Saturday, October 17, 2015

Depravity is such a moving target

1998:
On September 17, 1998, John Lawrence, a gay 55-year-old medical technologist, was hosting two gay acquaintances, Tyron Garner, age 31, and Robert Eubanks, 40, at his apartment on the outskirts of Houston. Lawrence and Eubanks had been friends for more than 20 years. Garner and Eubanks had a tempestuous on-again off-again romantic relationship since 1990. Lacking transportation home, the couple were preparing to spend the night. Eubanks, who had been drinking heavily, left to purchase a soda from a nearby vending machine. Apparently outraged that Lawrence had been flirting with Garner, he called police and reported "a black male going crazy with a gun" at Lawrence's apartment.

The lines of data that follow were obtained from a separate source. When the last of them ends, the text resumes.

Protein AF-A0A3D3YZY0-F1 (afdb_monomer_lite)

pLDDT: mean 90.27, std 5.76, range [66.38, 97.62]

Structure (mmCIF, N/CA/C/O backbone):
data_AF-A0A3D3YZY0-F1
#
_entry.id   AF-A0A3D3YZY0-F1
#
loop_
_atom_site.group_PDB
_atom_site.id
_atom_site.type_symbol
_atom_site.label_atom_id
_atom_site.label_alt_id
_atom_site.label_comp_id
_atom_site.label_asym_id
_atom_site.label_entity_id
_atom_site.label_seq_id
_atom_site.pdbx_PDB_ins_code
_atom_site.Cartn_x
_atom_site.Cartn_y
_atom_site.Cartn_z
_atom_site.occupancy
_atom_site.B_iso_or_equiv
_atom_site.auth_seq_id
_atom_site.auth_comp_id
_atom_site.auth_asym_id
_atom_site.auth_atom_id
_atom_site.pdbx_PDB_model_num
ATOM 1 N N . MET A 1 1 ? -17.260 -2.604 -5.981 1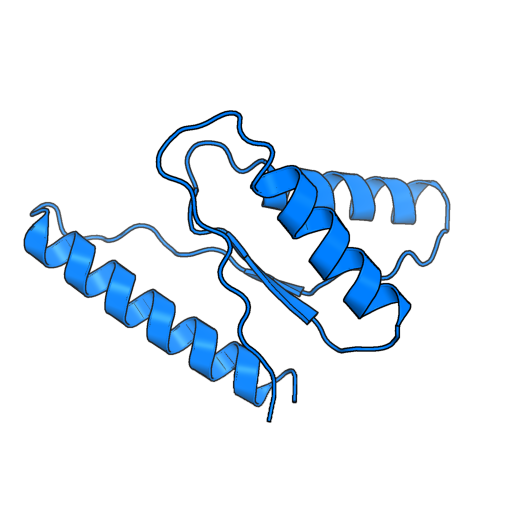.00 66.38 1 MET A N 1
ATOM 2 C CA . MET A 1 1 ? -16.282 -1.957 -6.877 1.00 66.38 1 MET A CA 1
ATOM 3 C C . MET A 1 1 ? -15.415 -1.032 -6.046 1.00 66.38 1 MET A C 1
ATOM 5 O O . MET A 1 1 ? -15.805 0.098 -5.772 1.00 66.38 1 MET A O 1
ATOM 9 N N . GLY A 1 2 ? -14.263 -1.541 -5.626 1.00 82.44 2 GLY A N 1
ATOM 10 C CA . GLY A 1 2 ? -13.277 -0.822 -4.840 1.00 82.44 2 GLY A CA 1
ATOM 11 C C . GLY A 1 2 ? -12.634 0.336 -5.603 1.00 82.44 2 GLY A C 1
ATOM 12 O O . GLY A 1 2 ? -12.590 0.376 -6.838 1.00 82.44 2 GLY A O 1
ATOM 13 N N . HIS A 1 3 ? -12.108 1.290 -4.842 1.00 90.81 3 HIS A N 1
ATOM 14 C CA . HIS A 1 3 ? -11.397 2.453 -5.361 1.00 90.81 3 HIS A CA 1
ATOM 15 C C . HIS A 1 3 ? -9.885 2.224 -5.305 1.00 90.81 3 HIS A C 1
ATOM 17 O O . HIS A 1 3 ? -9.373 1.644 -4.352 1.00 90.81 3 HIS A O 1
ATOM 23 N N . VAL A 1 4 ? -9.159 2.707 -6.317 1.00 92.31 4 VAL A N 1
ATOM 24 C CA . VAL A 1 4 ? -7.688 2.694 -6.323 1.00 92.31 4 VAL A CA 1
ATOM 25 C C . VAL A 1 4 ? -7.194 4.114 -6.106 1.00 92.31 4 VAL A C 1
ATOM 27 O O . VAL A 1 4 ? -7.510 5.007 -6.891 1.00 92.31 4 VAL A O 1
ATOM 30 N N . ILE A 1 5 ? -6.411 4.306 -5.047 1.00 94.31 5 ILE A N 1
ATOM 31 C CA . ILE A 1 5 ? -5.776 5.579 -4.710 1.00 94.31 5 ILE A CA 1
ATOM 32 C C . ILE A 1 5 ? -4.277 5.424 -4.957 1.00 94.31 5 ILE A C 1
ATOM 34 O O . ILE A 1 5 ? -3.627 4.592 -4.329 1.00 94.31 5 ILE A O 1
ATOM 38 N N . VAL A 1 6 ? -3.728 6.230 -5.865 1.00 93.69 6 VAL A N 1
ATOM 39 C CA . VAL A 1 6 ? -2.288 6.260 -6.152 1.00 93.69 6 VAL A CA 1
ATOM 40 C C . VAL A 1 6 ? -1.701 7.535 -5.570 1.00 93.69 6 VAL A C 1
ATOM 42 O O . VAL A 1 6 ? -2.135 8.634 -5.909 1.00 93.69 6 VAL A O 1
ATOM 45 N N . VAL A 1 7 ? -0.692 7.392 -4.710 1.00 92.12 7 VAL A N 1
ATOM 46 C CA . VAL A 1 7 ? 0.052 8.527 -4.158 1.00 92.12 7 VAL A CA 1
ATOM 47 C C . VAL A 1 7 ? 1.438 8.541 -4.791 1.00 92.12 7 VAL A C 1
ATOM 49 O O . VAL A 1 7 ? 2.257 7.664 -4.532 1.00 92.12 7 VAL A O 1
ATOM 52 N N . GLY A 1 8 ? 1.701 9.539 -5.632 1.00 90.31 8 GLY A N 1
ATOM 53 C CA . GLY A 1 8 ? 2.973 9.724 -6.327 1.00 90.31 8 GLY A CA 1
ATOM 54 C C . GLY A 1 8 ? 3.522 11.131 -6.115 1.00 90.31 8 GLY A C 1
ATOM 55 O O . GLY A 1 8 ? 2.766 12.076 -5.901 1.00 90.31 8 GLY A O 1
ATOM 56 N N . ASN A 1 9 ? 4.844 11.274 -6.152 1.00 86.38 9 ASN A N 1
ATOM 57 C CA . ASN A 1 9 ? 5.516 12.567 -6.114 1.00 86.38 9 ASN A CA 1
ATOM 58 C C . ASN A 1 9 ? 6.829 12.522 -6.909 1.00 86.38 9 ASN A C 1
ATOM 60 O O . ASN A 1 9 ? 7.420 11.462 -7.084 1.00 86.38 9 ASN A O 1
ATOM 64 N N . GLU A 1 10 ? 7.288 13.680 -7.388 1.00 83.56 10 GLU A N 1
ATOM 65 C CA . GLU A 1 10 ? 8.505 13.780 -8.210 1.00 83.56 10 GLU A CA 1
ATOM 66 C C . GLU A 1 10 ? 9.793 13.610 -7.384 1.00 83.56 10 GLU A C 1
ATOM 68 O O . GLU A 1 10 ? 10.797 13.094 -7.868 1.00 83.56 10 GLU A O 1
ATOM 73 N N . LYS A 1 11 ? 9.773 14.046 -6.118 1.00 79.94 11 LYS A N 1
ATOM 74 C CA . LYS A 1 11 ? 10.947 14.074 -5.233 1.00 79.94 11 LYS A CA 1
ATOM 75 C C . LYS A 1 11 ? 10.671 13.375 -3.911 1.00 79.94 11 LYS A C 1
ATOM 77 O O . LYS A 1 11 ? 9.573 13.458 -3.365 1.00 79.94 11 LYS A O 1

Four Harris County sheriff's deputies responded within minutes and Eubanks pointed them to the apartment. They entered the unlocked apartment toward 11 p.m. with their weapons drawn. In accordance with police procedures, the first to arrive, Joseph Quinn, took the lead both in approaching the scene and later in determining what charges to bring. He later reported seeing Lawrence and Garner having anal sex in the bedroom. A second officer reported seeing them engaged in oral sex, and two others did not report seeing the pair having sex. Lawrence did not acquiesce to the police. Instead he repeatedly challenged the police for entering his home. Quinn had discretionary authority to charge them for a variety of offenses and to determine whether to arrest them. When Quinn considered charging them with having sex in violation of state law, he had to get an Assistant District Attorney to check the statutes to be certain they covered sexual activity inside a residence. He was told that Texas's anti-sodomy statute, the "Homosexual Conduct" law, made it a Class C misdemeanor if someone "engages in deviate sexual intercourse with another individual of the same sex". The statute, Chapter 21, Sec. 21.06 of the Texas Penal Code, had been adopted in 1973 when the state revised its criminal code to end its proscription on heterosexual anal and oral intercourse.[16]

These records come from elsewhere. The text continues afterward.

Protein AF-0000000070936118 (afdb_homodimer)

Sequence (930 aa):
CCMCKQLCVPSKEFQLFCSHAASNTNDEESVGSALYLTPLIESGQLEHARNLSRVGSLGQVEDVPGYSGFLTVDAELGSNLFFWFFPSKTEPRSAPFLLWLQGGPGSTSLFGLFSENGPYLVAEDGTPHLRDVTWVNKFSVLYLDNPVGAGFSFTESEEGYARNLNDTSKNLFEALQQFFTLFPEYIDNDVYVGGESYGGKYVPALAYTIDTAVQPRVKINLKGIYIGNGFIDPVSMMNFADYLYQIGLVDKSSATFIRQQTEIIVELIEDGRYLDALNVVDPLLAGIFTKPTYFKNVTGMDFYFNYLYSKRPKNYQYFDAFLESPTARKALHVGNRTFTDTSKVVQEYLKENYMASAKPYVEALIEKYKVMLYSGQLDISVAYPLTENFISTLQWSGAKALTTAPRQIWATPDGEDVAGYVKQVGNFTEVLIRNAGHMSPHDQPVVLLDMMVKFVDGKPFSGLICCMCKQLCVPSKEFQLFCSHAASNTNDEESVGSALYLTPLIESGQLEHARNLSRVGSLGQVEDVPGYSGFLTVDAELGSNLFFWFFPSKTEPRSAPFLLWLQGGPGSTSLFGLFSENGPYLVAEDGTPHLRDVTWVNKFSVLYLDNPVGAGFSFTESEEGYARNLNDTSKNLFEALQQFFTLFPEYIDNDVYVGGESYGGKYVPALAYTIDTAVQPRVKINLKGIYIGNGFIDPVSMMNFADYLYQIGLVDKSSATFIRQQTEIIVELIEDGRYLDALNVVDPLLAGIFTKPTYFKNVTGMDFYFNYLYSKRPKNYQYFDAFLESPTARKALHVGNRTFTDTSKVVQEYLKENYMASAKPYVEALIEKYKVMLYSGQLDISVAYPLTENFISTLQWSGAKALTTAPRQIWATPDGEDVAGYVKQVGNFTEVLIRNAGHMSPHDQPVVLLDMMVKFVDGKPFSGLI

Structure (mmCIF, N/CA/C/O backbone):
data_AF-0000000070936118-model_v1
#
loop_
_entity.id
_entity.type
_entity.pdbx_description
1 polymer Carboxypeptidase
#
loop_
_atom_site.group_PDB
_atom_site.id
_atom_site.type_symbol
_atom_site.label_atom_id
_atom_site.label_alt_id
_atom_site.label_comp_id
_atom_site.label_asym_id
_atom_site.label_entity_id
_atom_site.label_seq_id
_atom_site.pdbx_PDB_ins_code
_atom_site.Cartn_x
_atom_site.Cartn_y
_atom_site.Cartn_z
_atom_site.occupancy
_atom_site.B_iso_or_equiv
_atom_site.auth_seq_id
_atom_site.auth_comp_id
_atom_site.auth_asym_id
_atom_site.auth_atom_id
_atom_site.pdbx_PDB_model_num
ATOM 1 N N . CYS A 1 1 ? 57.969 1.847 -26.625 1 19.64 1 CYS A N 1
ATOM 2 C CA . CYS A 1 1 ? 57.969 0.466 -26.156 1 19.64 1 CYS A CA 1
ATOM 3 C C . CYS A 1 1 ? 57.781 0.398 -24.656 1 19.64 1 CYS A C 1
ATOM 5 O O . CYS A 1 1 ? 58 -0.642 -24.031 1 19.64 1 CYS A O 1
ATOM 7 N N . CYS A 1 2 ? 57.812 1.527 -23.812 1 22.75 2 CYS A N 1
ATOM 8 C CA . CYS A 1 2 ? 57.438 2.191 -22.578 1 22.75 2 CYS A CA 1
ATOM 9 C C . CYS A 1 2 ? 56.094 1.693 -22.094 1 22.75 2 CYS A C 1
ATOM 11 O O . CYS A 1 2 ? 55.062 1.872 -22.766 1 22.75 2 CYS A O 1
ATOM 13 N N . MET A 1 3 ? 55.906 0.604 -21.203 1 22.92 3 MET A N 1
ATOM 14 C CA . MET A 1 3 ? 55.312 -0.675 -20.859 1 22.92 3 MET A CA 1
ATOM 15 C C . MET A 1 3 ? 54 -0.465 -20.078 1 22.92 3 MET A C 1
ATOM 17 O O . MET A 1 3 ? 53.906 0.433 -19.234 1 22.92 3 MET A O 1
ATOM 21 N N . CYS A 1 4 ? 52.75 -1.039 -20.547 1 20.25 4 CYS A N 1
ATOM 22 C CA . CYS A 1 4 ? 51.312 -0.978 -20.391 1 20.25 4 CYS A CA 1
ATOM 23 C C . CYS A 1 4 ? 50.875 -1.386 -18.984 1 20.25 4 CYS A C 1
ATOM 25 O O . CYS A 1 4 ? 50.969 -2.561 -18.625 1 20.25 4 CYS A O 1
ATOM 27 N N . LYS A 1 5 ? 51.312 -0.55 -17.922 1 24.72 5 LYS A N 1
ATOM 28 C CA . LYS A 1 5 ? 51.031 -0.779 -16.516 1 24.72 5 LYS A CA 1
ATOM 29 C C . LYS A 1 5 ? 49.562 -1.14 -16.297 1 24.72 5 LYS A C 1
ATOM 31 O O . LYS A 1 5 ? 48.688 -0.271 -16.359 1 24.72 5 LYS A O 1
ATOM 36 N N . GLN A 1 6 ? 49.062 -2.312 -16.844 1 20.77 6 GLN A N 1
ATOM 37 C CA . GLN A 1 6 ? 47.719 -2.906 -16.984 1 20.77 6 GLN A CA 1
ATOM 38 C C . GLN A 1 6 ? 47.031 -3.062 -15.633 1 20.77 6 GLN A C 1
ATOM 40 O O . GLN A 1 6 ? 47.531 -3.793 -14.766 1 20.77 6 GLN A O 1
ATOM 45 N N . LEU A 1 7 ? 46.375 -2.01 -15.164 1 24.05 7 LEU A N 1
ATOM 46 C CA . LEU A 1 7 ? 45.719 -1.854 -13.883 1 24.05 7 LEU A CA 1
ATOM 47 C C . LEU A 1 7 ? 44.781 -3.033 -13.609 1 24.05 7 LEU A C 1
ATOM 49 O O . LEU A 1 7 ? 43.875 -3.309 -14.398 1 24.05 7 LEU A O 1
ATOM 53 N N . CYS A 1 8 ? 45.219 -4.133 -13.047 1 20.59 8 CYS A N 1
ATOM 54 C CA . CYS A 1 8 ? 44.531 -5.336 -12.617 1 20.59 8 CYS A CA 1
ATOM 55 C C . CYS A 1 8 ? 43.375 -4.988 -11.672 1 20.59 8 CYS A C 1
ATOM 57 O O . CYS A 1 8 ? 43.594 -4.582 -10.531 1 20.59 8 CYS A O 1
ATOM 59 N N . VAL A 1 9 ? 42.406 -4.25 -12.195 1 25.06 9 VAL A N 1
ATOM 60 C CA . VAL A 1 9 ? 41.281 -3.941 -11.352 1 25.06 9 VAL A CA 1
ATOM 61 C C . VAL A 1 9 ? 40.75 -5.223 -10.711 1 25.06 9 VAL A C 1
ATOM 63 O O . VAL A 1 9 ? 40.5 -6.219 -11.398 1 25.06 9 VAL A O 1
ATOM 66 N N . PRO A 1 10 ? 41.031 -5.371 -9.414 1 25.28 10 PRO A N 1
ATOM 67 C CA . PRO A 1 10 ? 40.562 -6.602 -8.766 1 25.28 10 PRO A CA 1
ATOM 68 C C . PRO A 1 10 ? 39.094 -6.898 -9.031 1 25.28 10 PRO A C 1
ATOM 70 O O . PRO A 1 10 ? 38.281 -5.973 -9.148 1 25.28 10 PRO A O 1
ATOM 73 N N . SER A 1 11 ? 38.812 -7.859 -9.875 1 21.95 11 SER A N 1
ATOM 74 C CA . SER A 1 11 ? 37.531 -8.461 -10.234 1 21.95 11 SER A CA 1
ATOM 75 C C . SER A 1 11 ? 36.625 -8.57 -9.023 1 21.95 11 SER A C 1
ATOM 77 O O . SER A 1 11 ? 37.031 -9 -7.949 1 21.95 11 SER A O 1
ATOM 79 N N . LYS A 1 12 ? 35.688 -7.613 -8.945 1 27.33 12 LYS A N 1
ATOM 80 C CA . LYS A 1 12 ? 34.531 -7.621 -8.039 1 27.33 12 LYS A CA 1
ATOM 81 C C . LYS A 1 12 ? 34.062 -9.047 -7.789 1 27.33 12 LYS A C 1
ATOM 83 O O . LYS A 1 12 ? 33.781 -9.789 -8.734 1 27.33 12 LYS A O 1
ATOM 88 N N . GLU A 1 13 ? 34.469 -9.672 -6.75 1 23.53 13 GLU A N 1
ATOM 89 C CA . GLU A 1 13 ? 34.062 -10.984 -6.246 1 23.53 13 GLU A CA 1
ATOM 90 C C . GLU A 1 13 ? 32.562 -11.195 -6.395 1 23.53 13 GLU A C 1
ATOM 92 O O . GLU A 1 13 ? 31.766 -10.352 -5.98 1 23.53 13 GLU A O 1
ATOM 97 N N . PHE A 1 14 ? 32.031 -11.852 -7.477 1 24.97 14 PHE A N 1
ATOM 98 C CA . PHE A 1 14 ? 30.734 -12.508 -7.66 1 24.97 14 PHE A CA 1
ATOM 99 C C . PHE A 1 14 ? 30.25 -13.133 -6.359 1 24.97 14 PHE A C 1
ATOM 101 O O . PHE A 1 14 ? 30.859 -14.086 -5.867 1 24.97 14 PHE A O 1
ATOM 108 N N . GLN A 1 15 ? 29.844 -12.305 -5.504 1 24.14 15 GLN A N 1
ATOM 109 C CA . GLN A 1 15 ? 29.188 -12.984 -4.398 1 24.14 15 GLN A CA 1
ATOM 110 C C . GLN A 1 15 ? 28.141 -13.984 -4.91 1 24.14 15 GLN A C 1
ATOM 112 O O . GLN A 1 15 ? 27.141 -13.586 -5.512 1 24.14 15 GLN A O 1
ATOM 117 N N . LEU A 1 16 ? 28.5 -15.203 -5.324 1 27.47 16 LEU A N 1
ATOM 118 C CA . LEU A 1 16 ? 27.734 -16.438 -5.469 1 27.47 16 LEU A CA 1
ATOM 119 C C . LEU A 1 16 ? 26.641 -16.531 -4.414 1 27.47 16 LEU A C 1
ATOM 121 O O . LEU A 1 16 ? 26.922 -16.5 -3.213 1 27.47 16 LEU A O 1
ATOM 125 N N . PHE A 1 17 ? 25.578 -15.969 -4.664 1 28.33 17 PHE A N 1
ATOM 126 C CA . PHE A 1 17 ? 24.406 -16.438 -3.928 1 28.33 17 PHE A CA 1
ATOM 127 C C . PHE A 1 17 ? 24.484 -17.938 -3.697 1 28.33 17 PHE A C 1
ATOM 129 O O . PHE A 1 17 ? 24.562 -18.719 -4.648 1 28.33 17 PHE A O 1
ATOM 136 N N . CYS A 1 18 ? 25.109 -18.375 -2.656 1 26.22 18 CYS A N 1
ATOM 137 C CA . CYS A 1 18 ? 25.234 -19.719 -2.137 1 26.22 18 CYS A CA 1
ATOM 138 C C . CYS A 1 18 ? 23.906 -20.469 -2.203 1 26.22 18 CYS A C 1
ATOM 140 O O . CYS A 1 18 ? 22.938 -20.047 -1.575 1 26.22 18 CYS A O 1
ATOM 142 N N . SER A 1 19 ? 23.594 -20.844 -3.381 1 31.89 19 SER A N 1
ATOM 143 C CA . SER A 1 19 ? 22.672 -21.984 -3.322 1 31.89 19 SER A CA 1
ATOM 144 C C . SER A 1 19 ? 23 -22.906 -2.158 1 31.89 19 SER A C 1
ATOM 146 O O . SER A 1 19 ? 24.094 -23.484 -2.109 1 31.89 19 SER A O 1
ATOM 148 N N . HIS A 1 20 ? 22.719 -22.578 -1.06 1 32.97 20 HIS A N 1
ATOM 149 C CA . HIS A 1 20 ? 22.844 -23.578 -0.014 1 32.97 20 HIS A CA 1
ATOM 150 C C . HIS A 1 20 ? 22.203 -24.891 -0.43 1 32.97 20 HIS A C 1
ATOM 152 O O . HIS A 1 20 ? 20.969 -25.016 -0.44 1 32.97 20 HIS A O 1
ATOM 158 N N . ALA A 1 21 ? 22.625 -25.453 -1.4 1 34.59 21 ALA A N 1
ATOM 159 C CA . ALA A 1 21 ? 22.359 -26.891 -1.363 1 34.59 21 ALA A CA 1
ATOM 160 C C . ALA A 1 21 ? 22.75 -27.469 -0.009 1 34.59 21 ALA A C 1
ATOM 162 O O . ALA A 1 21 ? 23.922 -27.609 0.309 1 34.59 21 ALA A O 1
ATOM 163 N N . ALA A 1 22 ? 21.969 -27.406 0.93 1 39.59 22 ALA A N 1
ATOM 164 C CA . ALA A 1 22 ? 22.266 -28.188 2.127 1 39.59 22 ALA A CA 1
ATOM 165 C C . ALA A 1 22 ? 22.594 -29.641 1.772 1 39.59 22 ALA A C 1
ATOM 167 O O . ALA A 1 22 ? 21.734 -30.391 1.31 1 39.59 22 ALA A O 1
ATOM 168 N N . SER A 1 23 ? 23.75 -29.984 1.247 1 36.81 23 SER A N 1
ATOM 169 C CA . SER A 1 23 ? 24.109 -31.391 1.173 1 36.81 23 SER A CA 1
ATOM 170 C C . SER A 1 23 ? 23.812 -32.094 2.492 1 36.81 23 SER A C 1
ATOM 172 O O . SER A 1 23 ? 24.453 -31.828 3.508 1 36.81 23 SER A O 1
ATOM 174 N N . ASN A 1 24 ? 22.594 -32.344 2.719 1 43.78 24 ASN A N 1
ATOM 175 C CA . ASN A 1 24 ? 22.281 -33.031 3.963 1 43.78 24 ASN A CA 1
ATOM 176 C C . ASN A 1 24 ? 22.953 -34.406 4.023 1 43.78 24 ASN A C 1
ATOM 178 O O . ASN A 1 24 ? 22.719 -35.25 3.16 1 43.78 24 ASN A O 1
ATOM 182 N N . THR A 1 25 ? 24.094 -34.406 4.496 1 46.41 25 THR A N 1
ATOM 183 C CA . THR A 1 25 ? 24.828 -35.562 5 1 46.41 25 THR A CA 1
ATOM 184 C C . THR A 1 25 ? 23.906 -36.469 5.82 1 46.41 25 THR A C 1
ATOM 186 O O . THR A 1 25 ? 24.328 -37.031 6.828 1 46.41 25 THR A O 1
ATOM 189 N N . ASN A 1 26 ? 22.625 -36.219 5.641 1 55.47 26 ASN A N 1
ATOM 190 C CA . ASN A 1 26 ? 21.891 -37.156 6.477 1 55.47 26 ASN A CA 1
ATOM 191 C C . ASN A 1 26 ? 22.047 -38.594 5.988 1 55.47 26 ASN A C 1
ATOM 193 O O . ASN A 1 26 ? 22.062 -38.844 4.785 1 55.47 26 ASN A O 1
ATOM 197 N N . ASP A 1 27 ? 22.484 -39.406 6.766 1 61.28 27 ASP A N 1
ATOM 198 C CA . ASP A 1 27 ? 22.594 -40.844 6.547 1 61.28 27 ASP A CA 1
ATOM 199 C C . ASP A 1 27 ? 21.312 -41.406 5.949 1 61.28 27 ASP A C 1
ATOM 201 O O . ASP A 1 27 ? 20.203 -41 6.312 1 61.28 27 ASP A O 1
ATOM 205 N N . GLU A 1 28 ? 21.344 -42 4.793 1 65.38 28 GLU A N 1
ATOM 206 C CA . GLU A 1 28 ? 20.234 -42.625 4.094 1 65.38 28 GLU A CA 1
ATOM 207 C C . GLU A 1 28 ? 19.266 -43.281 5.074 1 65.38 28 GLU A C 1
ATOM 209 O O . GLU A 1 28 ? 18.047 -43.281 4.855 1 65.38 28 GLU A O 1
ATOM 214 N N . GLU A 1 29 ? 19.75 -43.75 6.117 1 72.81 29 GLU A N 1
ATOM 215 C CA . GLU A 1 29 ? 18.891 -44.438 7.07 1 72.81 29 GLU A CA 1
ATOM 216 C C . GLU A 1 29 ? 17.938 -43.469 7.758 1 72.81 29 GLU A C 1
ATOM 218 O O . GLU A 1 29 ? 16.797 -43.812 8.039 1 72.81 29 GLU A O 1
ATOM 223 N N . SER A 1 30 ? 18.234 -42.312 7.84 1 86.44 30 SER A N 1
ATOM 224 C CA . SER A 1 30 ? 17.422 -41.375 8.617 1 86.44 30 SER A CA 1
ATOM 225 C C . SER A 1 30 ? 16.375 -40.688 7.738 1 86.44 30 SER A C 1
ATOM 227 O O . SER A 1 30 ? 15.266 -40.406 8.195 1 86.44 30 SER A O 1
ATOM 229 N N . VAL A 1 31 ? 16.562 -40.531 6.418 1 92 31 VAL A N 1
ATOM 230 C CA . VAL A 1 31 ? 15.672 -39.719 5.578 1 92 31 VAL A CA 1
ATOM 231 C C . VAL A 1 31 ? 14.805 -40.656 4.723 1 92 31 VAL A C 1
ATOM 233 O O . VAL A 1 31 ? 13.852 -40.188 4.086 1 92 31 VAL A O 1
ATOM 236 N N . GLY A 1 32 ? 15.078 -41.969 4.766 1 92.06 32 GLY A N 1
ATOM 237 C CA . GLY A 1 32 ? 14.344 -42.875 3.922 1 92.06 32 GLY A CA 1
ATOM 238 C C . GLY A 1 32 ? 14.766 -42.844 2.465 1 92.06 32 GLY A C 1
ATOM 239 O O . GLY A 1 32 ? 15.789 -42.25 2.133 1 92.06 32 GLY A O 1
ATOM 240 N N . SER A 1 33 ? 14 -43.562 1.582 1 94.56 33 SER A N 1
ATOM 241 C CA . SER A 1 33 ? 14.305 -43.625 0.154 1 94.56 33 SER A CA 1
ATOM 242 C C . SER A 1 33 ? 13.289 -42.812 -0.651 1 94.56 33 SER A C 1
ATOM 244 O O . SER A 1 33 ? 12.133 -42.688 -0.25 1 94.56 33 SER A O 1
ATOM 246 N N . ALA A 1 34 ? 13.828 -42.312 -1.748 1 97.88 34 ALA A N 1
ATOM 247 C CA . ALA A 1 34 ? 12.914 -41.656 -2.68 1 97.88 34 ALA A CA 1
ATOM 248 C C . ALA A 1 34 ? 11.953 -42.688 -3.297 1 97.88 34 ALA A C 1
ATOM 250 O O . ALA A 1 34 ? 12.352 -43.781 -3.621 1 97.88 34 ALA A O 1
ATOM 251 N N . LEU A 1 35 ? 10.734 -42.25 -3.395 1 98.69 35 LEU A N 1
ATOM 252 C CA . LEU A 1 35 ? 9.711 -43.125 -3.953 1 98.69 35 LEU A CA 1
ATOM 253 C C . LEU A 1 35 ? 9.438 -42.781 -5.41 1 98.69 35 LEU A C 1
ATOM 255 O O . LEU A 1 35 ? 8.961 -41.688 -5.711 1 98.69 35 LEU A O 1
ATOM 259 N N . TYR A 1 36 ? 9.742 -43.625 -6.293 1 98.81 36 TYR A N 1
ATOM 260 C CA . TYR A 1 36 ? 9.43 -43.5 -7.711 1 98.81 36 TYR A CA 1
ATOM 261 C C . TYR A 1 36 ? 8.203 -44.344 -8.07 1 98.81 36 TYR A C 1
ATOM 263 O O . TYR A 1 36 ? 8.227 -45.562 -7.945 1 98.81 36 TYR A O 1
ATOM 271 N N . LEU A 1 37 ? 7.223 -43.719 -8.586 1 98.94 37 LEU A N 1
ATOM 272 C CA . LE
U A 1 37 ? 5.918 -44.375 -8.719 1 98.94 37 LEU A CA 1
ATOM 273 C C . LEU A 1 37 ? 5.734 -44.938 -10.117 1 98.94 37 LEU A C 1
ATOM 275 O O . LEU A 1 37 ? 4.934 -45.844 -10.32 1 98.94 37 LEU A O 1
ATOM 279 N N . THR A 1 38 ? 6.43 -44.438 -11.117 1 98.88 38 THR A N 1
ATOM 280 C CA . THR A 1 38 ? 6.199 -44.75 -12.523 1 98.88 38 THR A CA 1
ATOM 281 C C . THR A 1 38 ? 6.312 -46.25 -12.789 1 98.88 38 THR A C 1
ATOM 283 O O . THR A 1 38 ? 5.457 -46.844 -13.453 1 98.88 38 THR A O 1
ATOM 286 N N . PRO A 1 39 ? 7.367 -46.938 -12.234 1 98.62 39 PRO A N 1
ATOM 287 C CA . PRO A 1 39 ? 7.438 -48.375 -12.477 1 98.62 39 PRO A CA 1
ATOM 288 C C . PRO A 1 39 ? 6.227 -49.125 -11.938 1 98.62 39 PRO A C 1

Quinn decided to arrest Lawrence and Garner and charge them with having "deviate sex". In the opinion of the author of the most detailed account of the arrests, Quinn's decision was likely driven by Lawrence's verbal assertiveness, along with some combination of Quinn's negative response to homosexuality, the fact that Lawrence was white and Garner was black, and the false gun report.
2015:
In today’s installment of “White Privilege Is Still a Thing,” police in Florida reportedly waited nearly seven whole hours before forcing their way into a trailer to arrest a criminal couple who refused to give up because they wanted to have sex.
According to the Florida Times-Union, police from the Jacksonville Sheriff’s Office arrived on the scene at 9:30pm Wednesday to arrest Ryan Patrick Bautista, a felon wanted on several outstanding warrants, including armed burglary. According to police, Bautista and Leanne Hunn barricaded themselves inside a trailer home and refused to come out. Local outlet News4Jax says cops believe one of the pair likely had a weapon.
Also inside the trailer, according to the Times-Union, was Michael V. Forte, who police were looking for in connection with a fatal shooting on September 8. What’s more, another woman who had been at the trailer to attend a party was reportedly forced to remain inside by Hunn and Bautista. The paper says the couple “dragged her to a back bedroom and held her down.”
At some point, the JSO officers, who had been using their loudspeakers to demand the couple exit, called the duo on the phone. Hunn reportedly told officers she would eventually give up but that “she wanted to have sex with Bautista one last time.” Then she hung up on the cops—who did not shoot their way into the trailer or even immediately force their way in, but instead called out SWAT forces.